What is expected — I would like every record reproduced exactly, with the pictures left out.

** Opening Extracted entries block **

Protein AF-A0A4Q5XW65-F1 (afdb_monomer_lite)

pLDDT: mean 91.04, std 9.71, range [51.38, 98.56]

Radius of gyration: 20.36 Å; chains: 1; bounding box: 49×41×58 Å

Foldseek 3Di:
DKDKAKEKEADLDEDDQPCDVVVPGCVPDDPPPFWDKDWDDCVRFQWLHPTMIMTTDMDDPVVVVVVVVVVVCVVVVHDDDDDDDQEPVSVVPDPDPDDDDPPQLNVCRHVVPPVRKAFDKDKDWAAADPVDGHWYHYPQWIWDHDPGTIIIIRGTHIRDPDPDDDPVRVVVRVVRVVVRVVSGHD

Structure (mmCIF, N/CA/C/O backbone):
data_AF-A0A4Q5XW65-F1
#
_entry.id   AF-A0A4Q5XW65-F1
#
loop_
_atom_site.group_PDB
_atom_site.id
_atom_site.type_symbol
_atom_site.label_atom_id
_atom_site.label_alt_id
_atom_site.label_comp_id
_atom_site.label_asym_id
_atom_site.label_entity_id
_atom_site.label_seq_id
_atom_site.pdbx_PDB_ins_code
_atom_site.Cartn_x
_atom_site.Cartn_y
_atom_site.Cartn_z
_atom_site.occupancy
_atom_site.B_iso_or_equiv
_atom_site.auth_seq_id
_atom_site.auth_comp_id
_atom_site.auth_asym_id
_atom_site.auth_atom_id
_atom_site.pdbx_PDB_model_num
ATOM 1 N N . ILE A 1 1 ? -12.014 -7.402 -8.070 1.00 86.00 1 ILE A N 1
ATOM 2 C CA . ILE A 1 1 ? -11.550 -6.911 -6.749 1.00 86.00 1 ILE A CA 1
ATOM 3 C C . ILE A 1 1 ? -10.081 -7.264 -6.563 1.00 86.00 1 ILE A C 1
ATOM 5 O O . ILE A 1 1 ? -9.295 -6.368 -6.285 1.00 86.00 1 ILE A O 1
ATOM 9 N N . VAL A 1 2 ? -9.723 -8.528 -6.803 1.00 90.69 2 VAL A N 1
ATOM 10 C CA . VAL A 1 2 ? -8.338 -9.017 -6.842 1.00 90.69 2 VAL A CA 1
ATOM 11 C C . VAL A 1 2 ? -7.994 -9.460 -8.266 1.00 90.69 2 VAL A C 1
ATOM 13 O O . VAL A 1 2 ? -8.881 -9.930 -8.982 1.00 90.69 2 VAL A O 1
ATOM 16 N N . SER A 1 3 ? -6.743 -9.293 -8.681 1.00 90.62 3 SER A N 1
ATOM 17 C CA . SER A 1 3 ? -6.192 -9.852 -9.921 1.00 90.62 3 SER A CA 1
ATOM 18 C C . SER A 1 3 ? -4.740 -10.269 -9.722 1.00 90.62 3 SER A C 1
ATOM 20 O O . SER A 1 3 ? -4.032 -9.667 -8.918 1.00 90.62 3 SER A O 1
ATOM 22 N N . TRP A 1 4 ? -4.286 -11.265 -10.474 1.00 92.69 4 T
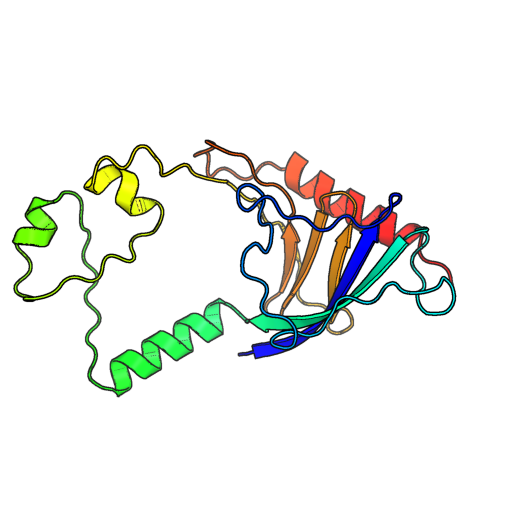RP A N 1
ATOM 23 C CA . TRP A 1 4 ? -2.860 -11.557 -10.603 1.00 92.69 4 TRP A CA 1
ATOM 24 C C . TRP A 1 4 ? -2.244 -10.608 -11.627 1.00 92.69 4 TRP A C 1
ATOM 26 O O . TRP A 1 4 ? -2.833 -10.375 -12.681 1.00 92.69 4 TRP A O 1
ATOM 36 N N . VAL A 1 5 ? -1.092 -10.040 -11.291 1.00 94.31 5 VAL A N 1
ATOM 37 C CA . VAL A 1 5 ? -0.312 -9.156 -12.162 1.00 94.31 5 VAL A CA 1
ATOM 38 C C . VAL A 1 5 ? 1.151 -9.559 -12.117 1.00 94.31 5 VAL A C 1
ATOM 40 O O . VAL A 1 5 ? 1.616 -10.143 -11.134 1.00 94.31 5 VAL A O 1
ATOM 43 N N . ASP A 1 6 ? 1.881 -9.202 -13.161 1.00 95.25 6 ASP A N 1
ATOM 44 C CA . ASP A 1 6 ? 3.331 -9.306 -13.145 1.00 95.25 6 ASP A CA 1
ATOM 45 C C . ASP A 1 6 ? 3.918 -8.227 -12.240 1.00 95.25 6 ASP A C 1
ATOM 47 O O . ASP A 1 6 ? 3.463 -7.082 -12.233 1.00 95.25 6 ASP A O 1
ATOM 51 N N . GLU A 1 7 ? 4.938 -8.580 -11.472 1.00 95.50 7 GLU A N 1
ATOM 52 C CA . GLU A 1 7 ? 5.719 -7.644 -10.678 1.00 95.50 7 GLU A CA 1
ATOM 53 C C . GLU A 1 7 ? 7.183 -7.753 -11.066 1.00 95.50 7 GLU A C 1
ATOM 55 O O . GLU A 1 7 ? 7.809 -8.793 -10.860 1.00 95.50 7 GLU A O 1
ATOM 60 N N . TYR A 1 8 ? 7.724 -6.657 -11.592 1.00 95.81 8 TYR A N 1
ATOM 61 C CA . TYR A 1 8 ? 9.114 -6.556 -11.998 1.00 95.81 8 TYR A CA 1
ATOM 62 C C . TYR A 1 8 ? 9.928 -5.766 -10.973 1.00 95.81 8 TYR A C 1
ATOM 64 O O . TYR A 1 8 ? 9.542 -4.672 -10.558 1.00 95.81 8 TYR A O 1
ATOM 72 N N . GLY A 1 9 ? 11.081 -6.303 -10.587 1.00 95.00 9 GLY A N 1
ATOM 73 C CA . GLY A 1 9 ? 12.126 -5.572 -9.878 1.00 95.00 9 GLY A CA 1
ATOM 74 C C . GLY A 1 9 ? 13.260 -5.234 -10.836 1.00 95.00 9 GLY A C 1
ATOM 75 O O . GLY A 1 9 ? 13.693 -6.101 -11.590 1.00 95.00 9 GLY A O 1
ATOM 76 N N . ILE A 1 10 ? 13.767 -4.003 -10.789 1.00 94.38 10 ILE A N 1
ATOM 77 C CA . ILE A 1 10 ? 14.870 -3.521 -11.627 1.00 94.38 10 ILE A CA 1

** Closing Extracted entries block **

Completed exercise —
Protein AF-A0A4Q5XW65-F1 (afdb_monomer_lite)

pLDDT: mean 91.04, std 9.71, range [51.38, 98.56]

Radius of gyration: 20.36 Å; chains: 1; bounding box: 49×41×58 Å

Foldseek 3Di:
DKDKAKEKEADLDEDDQPCDVVVPGCVPDDPPPFWDKDWDDCVRFQWLHPTMIMTTDMDDPVVVVVVVVVVVCVVVVHDDDDDDDQEPVSVVPDPDPDDDDPPQLNVCRHVVPPVRKAFDKDKDWAAADPVDGHWYHYPQWIWDHDPGTIIIIRGTHIRDPDPDDDPVRVVVRVVRVVVRVVSGHD

Structure (mmCIF, N/CA/C/O backbone):
data_AF-A0A4Q5XW65-F1
#
_entry.id   AF-A0A4Q5XW65-F1
#
loop_
_atom_site.group_PDB
_atom_site.id
_atom_site.type_symbol
_atom_site.label_atom_id
_atom_site.label_alt_id
_atom_site.label_comp_id
_atom_site.label_asym_id
_atom_site.label_entity_id
_atom_site.label_seq_id
_atom_site.pdbx_PDB_ins_code
_atom_site.Cartn_x
_atom_site.Cartn_y
_atom_site.Cartn_z
_atom_site.occupancy
_atom_site.B_iso_or_equiv
_atom_site.auth_seq_id
_atom_site.auth_comp_id
_atom_site.auth_asym_id
_atom_site.auth_atom_id
_atom_site.pdbx_PDB_model_num
ATOM 1 N N . ILE A 1 1 ? -12.014 -7.402 -8.070 1.00 86.00 1 ILE A N 1
ATOM 2 C CA . ILE A 1 1 ? -11.550 -6.911 -6.749 1.00 86.00 1 ILE A CA 1
ATOM 3 C C . ILE A 1 1 ? -10.081 -7.264 -6.563 1.00 86.00 1 ILE A C 1
ATOM 5 O O . ILE A 1 1 ? -9.295 -6.368 -6.285 1.00 86.00 1 ILE A O 1
ATOM 9 N N . VAL A 1 2 ? -9.723 -8.528 -6.803 1.00 90.69 2 VAL A N 1
ATOM 10 C CA . VAL A 1 2 ? -8.338 -9.017 -6.842 1.00 90.69 2 VAL A CA 1
ATOM 11 C C . VAL A 1 2 ? -7.994 -9.460 -8.266 1.00 90.69 2 VAL A C 1
ATOM 13 O O . VAL A 1 2 ? -8.881 -9.930 -8.982 1.00 90.69 2 VAL A O 1
ATOM 16 N N . SER A 1 3 ? -6.743 -9.293 -8.681 1.00 90.62 3 SER A N 1
ATOM 17 C CA . SER A 1 3 ? -6.192 -9.852 -9.921 1.00 90.62 3 SER A CA 1
ATOM 18 C C . SER A 1 3 ? -4.740 -10.269 -9.722 1.00 90.62 3 SER A C 1
ATOM 20 O O . SER A 1 3 ? -4.032 -9.667 -8.918 1.00 90.62 3 SER A O 1
ATOM 22 N N . TRP A 1 4 ? -4.286 -11.265 -10.474 1.00 92.69 4 T
RP A N 1
ATOM 23 C CA . TRP A 1 4 ? -2.860 -11.557 -10.603 1.00 92.69 4 TRP A CA 1
ATOM 24 C C . TRP A 1 4 ? -2.244 -10.608 -11.627 1.00 92.69 4 TRP A C 1
ATOM 26 O O . TRP A 1 4 ? -2.833 -10.375 -12.681 1.00 92.69 4 TRP A O 1
ATOM 36 N N . VAL A 1 5 ? -1.092 -10.040 -11.291 1.00 94.31 5 VAL A N 1
ATOM 37 C CA . VAL A 1 5 ? -0.312 -9.156 -12.162 1.00 94.31 5 VAL A CA 1
ATOM 38 C C . VAL A 1 5 ? 1.151 -9.559 -12.117 1.00 94.31 5 VAL A C 1
ATOM 40 O O . VAL A 1 5 ? 1.616 -10.143 -11.134 1.00 94.31 5 VAL A O 1
ATOM 43 N N . ASP A 1 6 ? 1.881 -9.202 -13.161 1.00 95.25 6 ASP A N 1
ATOM 44 C CA . ASP A 1 6 ? 3.331 -9.306 -13.145 1.00 95.25 6 ASP A CA 1
ATOM 45 C C . ASP A 1 6 ? 3.918 -8.227 -12.240 1.00 95.25 6 ASP A C 1
ATOM 47 O O . ASP A 1 6 ? 3.463 -7.082 -12.233 1.00 95.25 6 ASP A O 1
ATOM 51 N N . GLU A 1 7 ? 4.938 -8.580 -11.472 1.00 95.50 7 GLU A N 1
ATOM 52 C CA . GLU A 1 7 ? 5.719 -7.644 -10.678 1.00 95.50 7 GLU A CA 1
ATOM 53 C C . GLU A 1 7 ? 7.183 -7.753 -11.066 1.00 95.50 7 GLU A C 1
ATOM 55 O O . GLU A 1 7 ? 7.809 -8.793 -10.860 1.00 95.50 7 GLU A O 1
ATOM 60 N N . TYR A 1 8 ? 7.724 -6.657 -11.592 1.00 95.81 8 TYR A N 1
ATOM 61 C CA . TYR A 1 8 ? 9.114 -6.556 -11.998 1.00 95.81 8 TYR A CA 1
ATOM 62 C C . TYR A 1 8 ? 9.928 -5.766 -10.973 1.00 95.81 8 TYR A C 1
ATOM 64 O O . TYR A 1 8 ? 9.542 -4.672 -10.558 1.00 95.81 8 TYR A O 1
ATOM 72 N N . GLY A 1 9 ? 11.081 -6.303 -10.587 1.00 95.00 9 GLY A N 1
ATOM 73 C CA . GLY A 1 9 ? 12.126 -5.572 -9.878 1.00 95.00 9 GLY A CA 1
ATOM 74 C C . GLY A 1 9 ? 13.260 -5.234 -10.836 1.00 95.00 9 GLY A C 1
ATOM 75 O O . GLY A 1 9 ? 13.693 -6.101 -11.590 1.00 95.00 9 GLY A O 1
ATOM 76 N N . ILE A 1 10 ? 13.767 -4.003 -10.789 1.00 94.38 10 ILE A N 1
ATOM 77 C CA . ILE A 1 10 ? 14.870 -3.521 -11.627 1.00 94.38 10 ILE A CA 1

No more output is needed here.